Exercise requirements -
When you reach the line containing "IPR002100 Transcription factor, MADS-box [PF00319]" in the records below, start copying exactly, and stop once you have copied the line containing "ATOM 25 N N".

Dataset items -

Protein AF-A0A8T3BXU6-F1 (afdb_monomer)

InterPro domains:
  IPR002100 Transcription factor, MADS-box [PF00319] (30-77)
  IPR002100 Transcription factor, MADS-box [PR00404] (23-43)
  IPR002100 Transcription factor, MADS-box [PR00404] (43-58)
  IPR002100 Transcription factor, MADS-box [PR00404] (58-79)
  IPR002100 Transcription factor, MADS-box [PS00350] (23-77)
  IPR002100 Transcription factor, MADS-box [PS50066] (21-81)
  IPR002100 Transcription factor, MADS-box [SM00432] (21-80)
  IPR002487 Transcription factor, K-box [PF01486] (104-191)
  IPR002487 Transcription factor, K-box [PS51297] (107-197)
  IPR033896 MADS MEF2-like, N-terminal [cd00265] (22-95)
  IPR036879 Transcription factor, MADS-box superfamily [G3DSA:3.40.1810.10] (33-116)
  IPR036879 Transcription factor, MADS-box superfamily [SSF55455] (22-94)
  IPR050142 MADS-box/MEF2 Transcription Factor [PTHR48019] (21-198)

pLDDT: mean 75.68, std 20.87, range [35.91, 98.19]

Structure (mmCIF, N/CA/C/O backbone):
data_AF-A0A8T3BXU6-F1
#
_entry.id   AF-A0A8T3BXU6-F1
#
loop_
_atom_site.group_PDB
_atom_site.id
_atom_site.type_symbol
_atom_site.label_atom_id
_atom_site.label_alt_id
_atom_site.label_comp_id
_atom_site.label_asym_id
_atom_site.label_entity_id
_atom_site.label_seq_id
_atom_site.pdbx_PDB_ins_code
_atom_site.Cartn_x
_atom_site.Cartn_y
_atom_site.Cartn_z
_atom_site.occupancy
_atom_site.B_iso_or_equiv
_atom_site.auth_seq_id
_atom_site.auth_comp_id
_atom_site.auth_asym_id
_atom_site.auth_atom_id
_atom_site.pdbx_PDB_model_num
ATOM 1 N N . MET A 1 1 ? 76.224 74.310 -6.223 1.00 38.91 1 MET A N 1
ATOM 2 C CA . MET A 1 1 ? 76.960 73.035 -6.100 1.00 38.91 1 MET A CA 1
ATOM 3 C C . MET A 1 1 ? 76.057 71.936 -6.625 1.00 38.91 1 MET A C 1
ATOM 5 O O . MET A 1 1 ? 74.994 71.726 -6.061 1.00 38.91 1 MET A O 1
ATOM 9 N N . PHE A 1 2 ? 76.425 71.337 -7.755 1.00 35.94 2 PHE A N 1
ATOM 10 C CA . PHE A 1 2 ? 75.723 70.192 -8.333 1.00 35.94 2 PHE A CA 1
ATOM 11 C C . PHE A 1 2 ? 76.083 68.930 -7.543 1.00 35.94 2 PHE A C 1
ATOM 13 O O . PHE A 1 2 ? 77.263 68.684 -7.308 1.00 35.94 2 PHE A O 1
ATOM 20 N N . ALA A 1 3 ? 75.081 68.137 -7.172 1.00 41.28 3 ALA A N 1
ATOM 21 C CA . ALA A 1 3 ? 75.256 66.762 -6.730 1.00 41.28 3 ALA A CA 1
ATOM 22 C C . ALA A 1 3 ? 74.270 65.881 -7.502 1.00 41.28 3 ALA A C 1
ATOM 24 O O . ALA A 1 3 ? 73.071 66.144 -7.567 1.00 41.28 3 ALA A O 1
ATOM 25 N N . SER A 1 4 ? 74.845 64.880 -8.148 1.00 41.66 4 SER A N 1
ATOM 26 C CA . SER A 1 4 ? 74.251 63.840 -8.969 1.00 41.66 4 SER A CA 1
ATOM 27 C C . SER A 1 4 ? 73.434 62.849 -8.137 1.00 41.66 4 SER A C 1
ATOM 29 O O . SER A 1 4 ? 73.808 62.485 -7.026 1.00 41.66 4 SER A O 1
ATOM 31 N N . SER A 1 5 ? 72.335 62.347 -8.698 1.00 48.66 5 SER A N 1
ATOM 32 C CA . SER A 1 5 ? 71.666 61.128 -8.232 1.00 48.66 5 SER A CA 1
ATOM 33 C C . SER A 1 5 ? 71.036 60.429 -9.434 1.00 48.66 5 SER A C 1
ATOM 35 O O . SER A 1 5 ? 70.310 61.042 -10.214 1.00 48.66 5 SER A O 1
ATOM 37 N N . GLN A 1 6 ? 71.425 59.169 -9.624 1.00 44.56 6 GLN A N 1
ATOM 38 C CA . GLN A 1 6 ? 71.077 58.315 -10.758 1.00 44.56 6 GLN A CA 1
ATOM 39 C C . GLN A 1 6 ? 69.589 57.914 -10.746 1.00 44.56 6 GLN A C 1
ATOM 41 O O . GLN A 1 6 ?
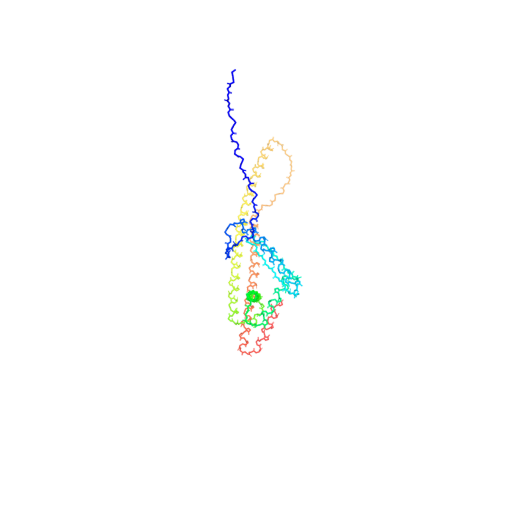 69.023 57.736 -9.666 1.00 44.56 6 GLN A O 1
ATOM 46 N N . PRO A 1 7 ? 68.959 57.713 -11.917 1.00 50.06 7 PRO A N 1
ATOM 47 C CA . PRO A 1 7 ? 67.604 57.183 -12.002 1.00 50.06 7 PRO A CA 1
ATOM 48 C C . PRO A 1 7 ? 67.586 55.659 -11.812 1.00 50.06 7 PRO A C 1
ATOM 50 O O . PRO A 1 7 ? 68.398 54.931 -12.384 1.00 50.06 7 PRO A O 1
ATOM 53 N N . GLY A 1 8 ? 66.636 55.194 -10.999 1.00 43.69 8 GLY A N 1
ATOM 54 C CA . GLY A 1 8 ? 66.364 53.781 -10.759 1.00 43.69 8 GLY A CA 1
ATOM 55 C C . GLY A 1 8 ? 65.893 53.055 -12.019 1.00 43.69 8 GLY A C 1
ATOM 56 O O . GLY A 1 8 ? 65.071 53.556 -12.785 1.00 43.69 8 GLY A O 1
ATOM 57 N N . ASN A 1 9 ? 66.435 51.855 -12.202 1.00 40.94 9 ASN A N 1
ATOM 58 C CA . ASN A 1 9 ? 66.112 50.924 -13.272 1.00 40.94 9 ASN A CA 1
ATOM 59 C C . ASN A 1 9 ? 64.661 50.432 -13.120 1.00 40.94 9 ASN A C 1
ATOM 61 O O . ASN A 1 9 ? 64.340 49.720 -12.169 1.00 40.94 9 ASN A O 1
ATOM 65 N N . ILE A 1 10 ? 63.787 50.797 -14.058 1.00 50.16 10 ILE A N 1
ATOM 66 C CA . ILE A 1 10 ? 62.490 50.142 -14.251 1.00 50.16 10 ILE A CA 1
ATOM 67 C C . ILE A 1 10 ? 62.750 48.974 -15.203 1.00 50.16 10 ILE A C 1
ATOM 69 O O . ILE A 1 10 ? 62.856 49.164 -16.416 1.00 50.16 10 ILE A O 1
ATOM 73 N N . GLU A 1 11 ? 62.881 47.764 -14.657 1.00 42.25 11 GLU A N 1
ATOM 74 C CA . GLU A 1 11 ? 62.871 46.538 -15.455 1.00 42.25 11 GLU A CA 1
ATOM 75 C C . GLU A 1 11 ? 61.501 46.391 -16.123 1.00 42.25 11 GLU A C 1
ATOM 77 O O . GLU A 1 11 ? 60.510 45.943 -15.545 1.00 42.25 11 GLU A O 1
ATOM 82 N N . SER A 1 12 ? 61.460 46.816 -17.380 1.00 42.06 12 SER A N 1
ATOM 83 C CA . SER A 1 12 ? 60.374 46.546 -18.306 1.00 42.06 12 SER A CA 1
ATOM 84 C C . SER A 1 12 ? 60.418 45.059 -18.639 1.00 42.06 12 SER A C 1
ATOM 86 O O . SER A 1 12 ? 61.192 44.620 -19.487 1.00 42.06 12 SER A O 1
ATOM 88 N N . SER A 1 13 ? 59.616 44.262 -17.934 1.00 43.88 13 SER A N 1
ATOM 89 C CA . SER A 1 13 ? 59.388 42.872 -18.315 1.00 43.88 13 SER A CA 1
ATOM 90 C C . SER A 1 13 ? 58.686 42.851 -19.675 1.00 43.88 13 SER A C 1
ATOM 92 O O . SER A 1 13 ? 57.500 43.151 -19.802 1.00 43.88 13 SER A O 1
ATOM 94 N N . ASN A 1 14 ? 59.458 42.534 -20.715 1.00 44.31 14 ASN A N 1
ATOM 95 C CA . ASN A 1 14 ? 58.959 42.194 -22.039 1.00 44.31 14 ASN A CA 1
ATOM 96 C C . ASN A 1 14 ? 57.928 41.064 -21.899 1.00 44.31 14 ASN A C 1
ATOM 98 O O . ASN A 1 14 ? 58.282 39.896 -21.741 1.00 44.31 14 ASN A O 1
ATOM 102 N N . MET A 1 15 ? 56.638 41.401 -21.954 1.00 45.97 15 MET A N 1
ATOM 103 C CA . MET A 1 15 ? 55.593 40.424 -22.240 1.00 45.97 15 MET A CA 1
ATOM 104 C C . MET A 1 15 ? 55.715 40.056 -23.716 1.00 45.97 15 MET A C 1
ATOM 106 O O . MET A 1 15 ? 55.140 40.712 -24.583 1.00 45.97 15 MET A O 1
ATOM 110 N N . GLU A 1 16 ? 56.487 39.007 -24.000 1.00 50.91 16 GLU A N 1
ATOM 111 C CA . GLU A 1 16 ? 56.446 38.368 -25.309 1.00 50.91 16 GLU A CA 1
ATOM 112 C C . GLU A 1 16 ? 54.999 37.973 -25.658 1.00 50.91 16 GLU A C 1
ATOM 114 O O . GLU A 1 16 ? 54.249 37.508 -24.783 1.00 50.91 16 GLU A O 1
ATOM 119 N N . PRO A 1 17 ? 54.578 38.115 -26.927 1.00 51.16 17 PRO A N 1
ATOM 120 C CA . PRO A 1 17 ? 53.294 37.607 -27.370 1.00 51.16 17 PRO A CA 1
ATOM 121 C C . PRO A 1 17 ? 53.288 36.093 -27.168 1.00 51.16 17 PRO A C 1
ATOM 123 O O . PRO A 1 17 ? 53.979 35.363 -27.872 1.00 51.16 17 PRO A O 1
ATOM 126 N N . LYS A 1 18 ? 52.498 35.599 -26.206 1.00 55.00 18 LYS A N 1
ATOM 127 C CA . LYS A 1 18 ? 52.225 34.163 -26.090 1.00 55.00 18 LYS A CA 1
ATOM 128 C C . LYS A 1 18 ? 51.586 33.707 -27.394 1.00 55.00 18 LYS A C 1
ATOM 130 O O . LYS A 1 18 ? 50.382 33.899 -27.593 1.00 55.00 18 LYS A O 1
ATOM 135 N N . GLU A 1 19 ? 52.385 33.097 -28.264 1.00 55.94 19 GLU A N 1
ATOM 136 C CA . GLU A 1 19 ? 51.881 32.320 -29.383 1.00 55.94 19 GLU A CA 1
ATOM 137 C C . GLU A 1 19 ? 50.767 31.416 -28.857 1.00 55.94 19 GLU A C 1
ATOM 139 O O . GLU A 1 19 ? 50.894 30.765 -27.811 1.00 55.94 19 GLU A O 1
ATOM 144 N N . LYS A 1 20 ? 49.623 31.426 -29.544 1.00 56.12 20 LYS A N 1
ATOM 145 C CA . LYS A 1 20 ? 48.502 30.551 -29.212 1.00 56.12 20 LYS A CA 1
ATOM 146 C C . LYS A 1 20 ? 48.961 29.117 -29.440 1.00 56.12 20 LYS A C 1
ATOM 148 O O . LYS A 1 20 ? 48.825 28.589 -30.539 1.00 56.12 20 LYS A O 1
ATOM 153 N N . MET A 1 21 ? 49.494 28.504 -28.386 1.00 63.69 21 MET A N 1
ATOM 154 C CA . MET A 1 21 ? 49.792 27.080 -28.312 1.00 63.69 21 MET A CA 1
ATOM 155 C C . MET A 1 21 ? 48.619 26.306 -28.925 1.00 63.69 21 MET A C 1
ATOM 157 O O . MET A 1 21 ? 47.467 26.459 -28.507 1.00 63.69 21 MET A O 1
ATOM 161 N N . GLY A 1 22 ? 48.914 25.552 -29.986 1.00 74.12 22 GLY A N 1
ATOM 162 C CA . GLY A 1 22 ? 47.927 24.789 -30.740 1.00 74.12 22 GLY A CA 1
ATOM 163 C C . GLY A 1 22 ? 47.235 23.719 -29.890 1.00 74.12 22 GLY A C 1
ATOM 164 O O . GLY A 1 22 ? 47.381 23.631 -28.670 1.00 74.12 22 GLY A O 1
ATOM 165 N N . ARG A 1 23 ? 46.449 22.854 -30.534 1.00 82.50 23 ARG A N 1
ATOM 166 C CA . ARG A 1 23 ? 45.754 21.758 -29.845 1.00 82.50 23 ARG A CA 1
ATOM 167 C C . ARG A 1 23 ? 46.768 20.761 -29.257 1.00 82.50 23 ARG A C 1
ATOM 169 O O . ARG A 1 23 ? 47.215 19.859 -29.955 1.00 82.50 23 ARG A O 1
ATOM 176 N N . GLY A 1 24 ? 47.085 20.895 -27.969 1.00 86.00 24 GLY A N 1
ATOM 177 C CA . GLY A 1 24 ? 47.953 19.962 -27.248 1.00 86.00 24 GLY A CA 1
ATOM 178 C C . GLY A 1 24 ? 47.374 18.543 -27.193 1.00 86.00 24 GLY A C 1
ATOM 179 O O . GLY A 1 24 ? 46.170 18.353 -26.976 1.00 86.00 24 GLY A O 1
ATOM 180 N N . LYS A 1 25 ? 48.229 17.534 -27.395 1.00 89.06 25 LYS A N 1
ATOM 181 C CA . LYS A 1 25 ? 47.881 16.118 -27.210 1.00 89.06 25 LYS A CA 1
ATOM 182 C C . LYS A 1 25 ? 47.641 15.854 -25.719 1.00 89.06 25 LYS A C 1
ATOM 184 O O . LYS A 1 25 ? 48.420 16.296 -24.883 1.00 89.06 25 LYS A O 1
ATOM 189 N N . ILE A 1 26 ? 46.569 15.132 -25.394 1.00 92.00 26 ILE A N 1
ATOM 190 C CA . ILE A 1 26 ? 46.244 14.713 -24.022 1.00 92.00 26 ILE A CA 1
ATOM 191 C C . ILE A 1 26 ? 46.077 13.194 -23.970 1.00 92.00 26 ILE A C 1
ATOM 193 O O . ILE A 1 26 ? 45.616 12.593 -24.942 1.00 92.00 26 ILE A O 1
ATOM 197 N N . GLU A 1 27 ? 46.430 12.579 -22.845 1.00 94.00 27 GLU A N 1
ATOM 198 C CA . GLU A 1 27 ? 46.220 11.147 -22.607 1.00 94.00 27 GLU A CA 1
ATOM 199 C C . GLU A 1 27 ? 44.722 10.809 -22.490 1.00 94.00 27 GLU A C 1
ATOM 201 O O . GLU A 1 27 ? 43.926 11.601 -21.975 1.00 94.00 27 GLU A O 1
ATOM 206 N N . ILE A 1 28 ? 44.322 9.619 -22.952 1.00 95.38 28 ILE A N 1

Reply -
  IPR002100 Transcription factor, MADS-box [PF00319] (30-77)
  IPR002100 Transcription factor, MADS-box [PR00404] (23-43)
  IPR002100 Transcription factor, MADS-box [PR00404] (43-58)
  IPR002100 Transcription factor, MADS-box [PR00404] (58-79)
  IPR002100 Transcription factor, MADS-box [PS00350] (23-77)
  IPR002100 Transcription factor, MADS-box [PS50066] (21-81)
  IPR002100 Transcription factor, MADS-box [SM00432] (21-80)
  IPR002487 Transcription factor, K-box [PF01486] (104-191)
  IPR002487 Transcription factor, K-box [PS51297] (107-197)
  IPR033896 MADS MEF2-like, N-terminal [cd00265] (22-95)
  IPR036879 Transcription factor, MADS-box superfamily [G3DSA:3.40.1810.10] (33-116)
  IPR036879 Transcription factor, MADS-box superfamily [SSF55455] (22-94)
  IPR050142 MADS-box/MEF2 Transcription Factor [PTHR48019] (21-198)

pLDDT: mean 75.68, std 20.87, range [35.91, 98.19]

Structure (mmCIF, N/CA/C/O backbone):
data_AF-A0A8T3BXU6-F1
#
_entry.id   AF-A0A8T3BXU6-F1
#
loop_
_atom_site.group_PDB
_atom_site.id
_atom_site.type_symbol
_atom_site.label_atom_id
_atom_site.label_alt_id
_atom_site.label_comp_id
_atom_site.label_asym_id
_atom_site.label_entity_id
_atom_site.label_seq_id
_atom_site.pdbx_PDB_ins_code
_atom_site.Cartn_x
_atom_site.Cartn_y
_atom_site.Cartn_z
_atom_site.occupancy
_atom_site.B_iso_or_equiv
_atom_site.auth_seq_id
_atom_site.auth_comp_id
_atom_site.auth_asym_id
_atom_site.auth_atom_id
_atom_site.pdbx_PDB_model_num
ATOM 1 N N . MET A 1 1 ? 76.224 74.310 -6.223 1.00 38.91 1 MET A N 1
ATOM 2 C CA . MET A 1 1 ? 76.960 73.035 -6.100 1.00 38.91 1 MET A CA 1
ATOM 3 C C . MET A 1 1 ? 76.057 71.936 -6.625 1.00 38.91 1 MET A C 1
ATOM 5 O O . MET A 1 1 ? 74.994 71.726 -6.061 1.00 38.91 1 MET A O 1
ATOM 9 N N . PHE A 1 2 ? 76.425 71.337 -7.755 1.00 35.94 2 PHE A N 1
ATOM 10 C CA . PHE A 1 2 ? 75.723 70.192 -8.333 1.00 35.94 2 PHE A CA 1
ATOM 11 C C . PHE A 1 2 ? 76.083 68.930 -7.543 1.00 35.94 2 PHE A C 1
ATOM 13 O O . PHE A 1 2 ? 77.263 68.684 -7.308 1.00 35.94 2 PHE A O 1
ATOM 20 N N . ALA A 1 3 ? 75.081 68.137 -7.172 1.00 41.28 3 ALA A N 1
ATOM 21 C CA . ALA A 1 3 ? 75.256 66.762 -6.730 1.00 41.28 3 ALA A CA 1
ATOM 22 C C . ALA A 1 3 ? 74.270 65.881 -7.502 1.00 41.28 3 ALA A C 1
ATOM 24 O O . ALA A 1 3 ? 73.071 66.144 -7.567 1.00 41.28 3 ALA A O 1
ATOM 25 N N . SER A 1 4 ? 74.845 64.880 -8.148 1.00 41.66 4 SER A N 1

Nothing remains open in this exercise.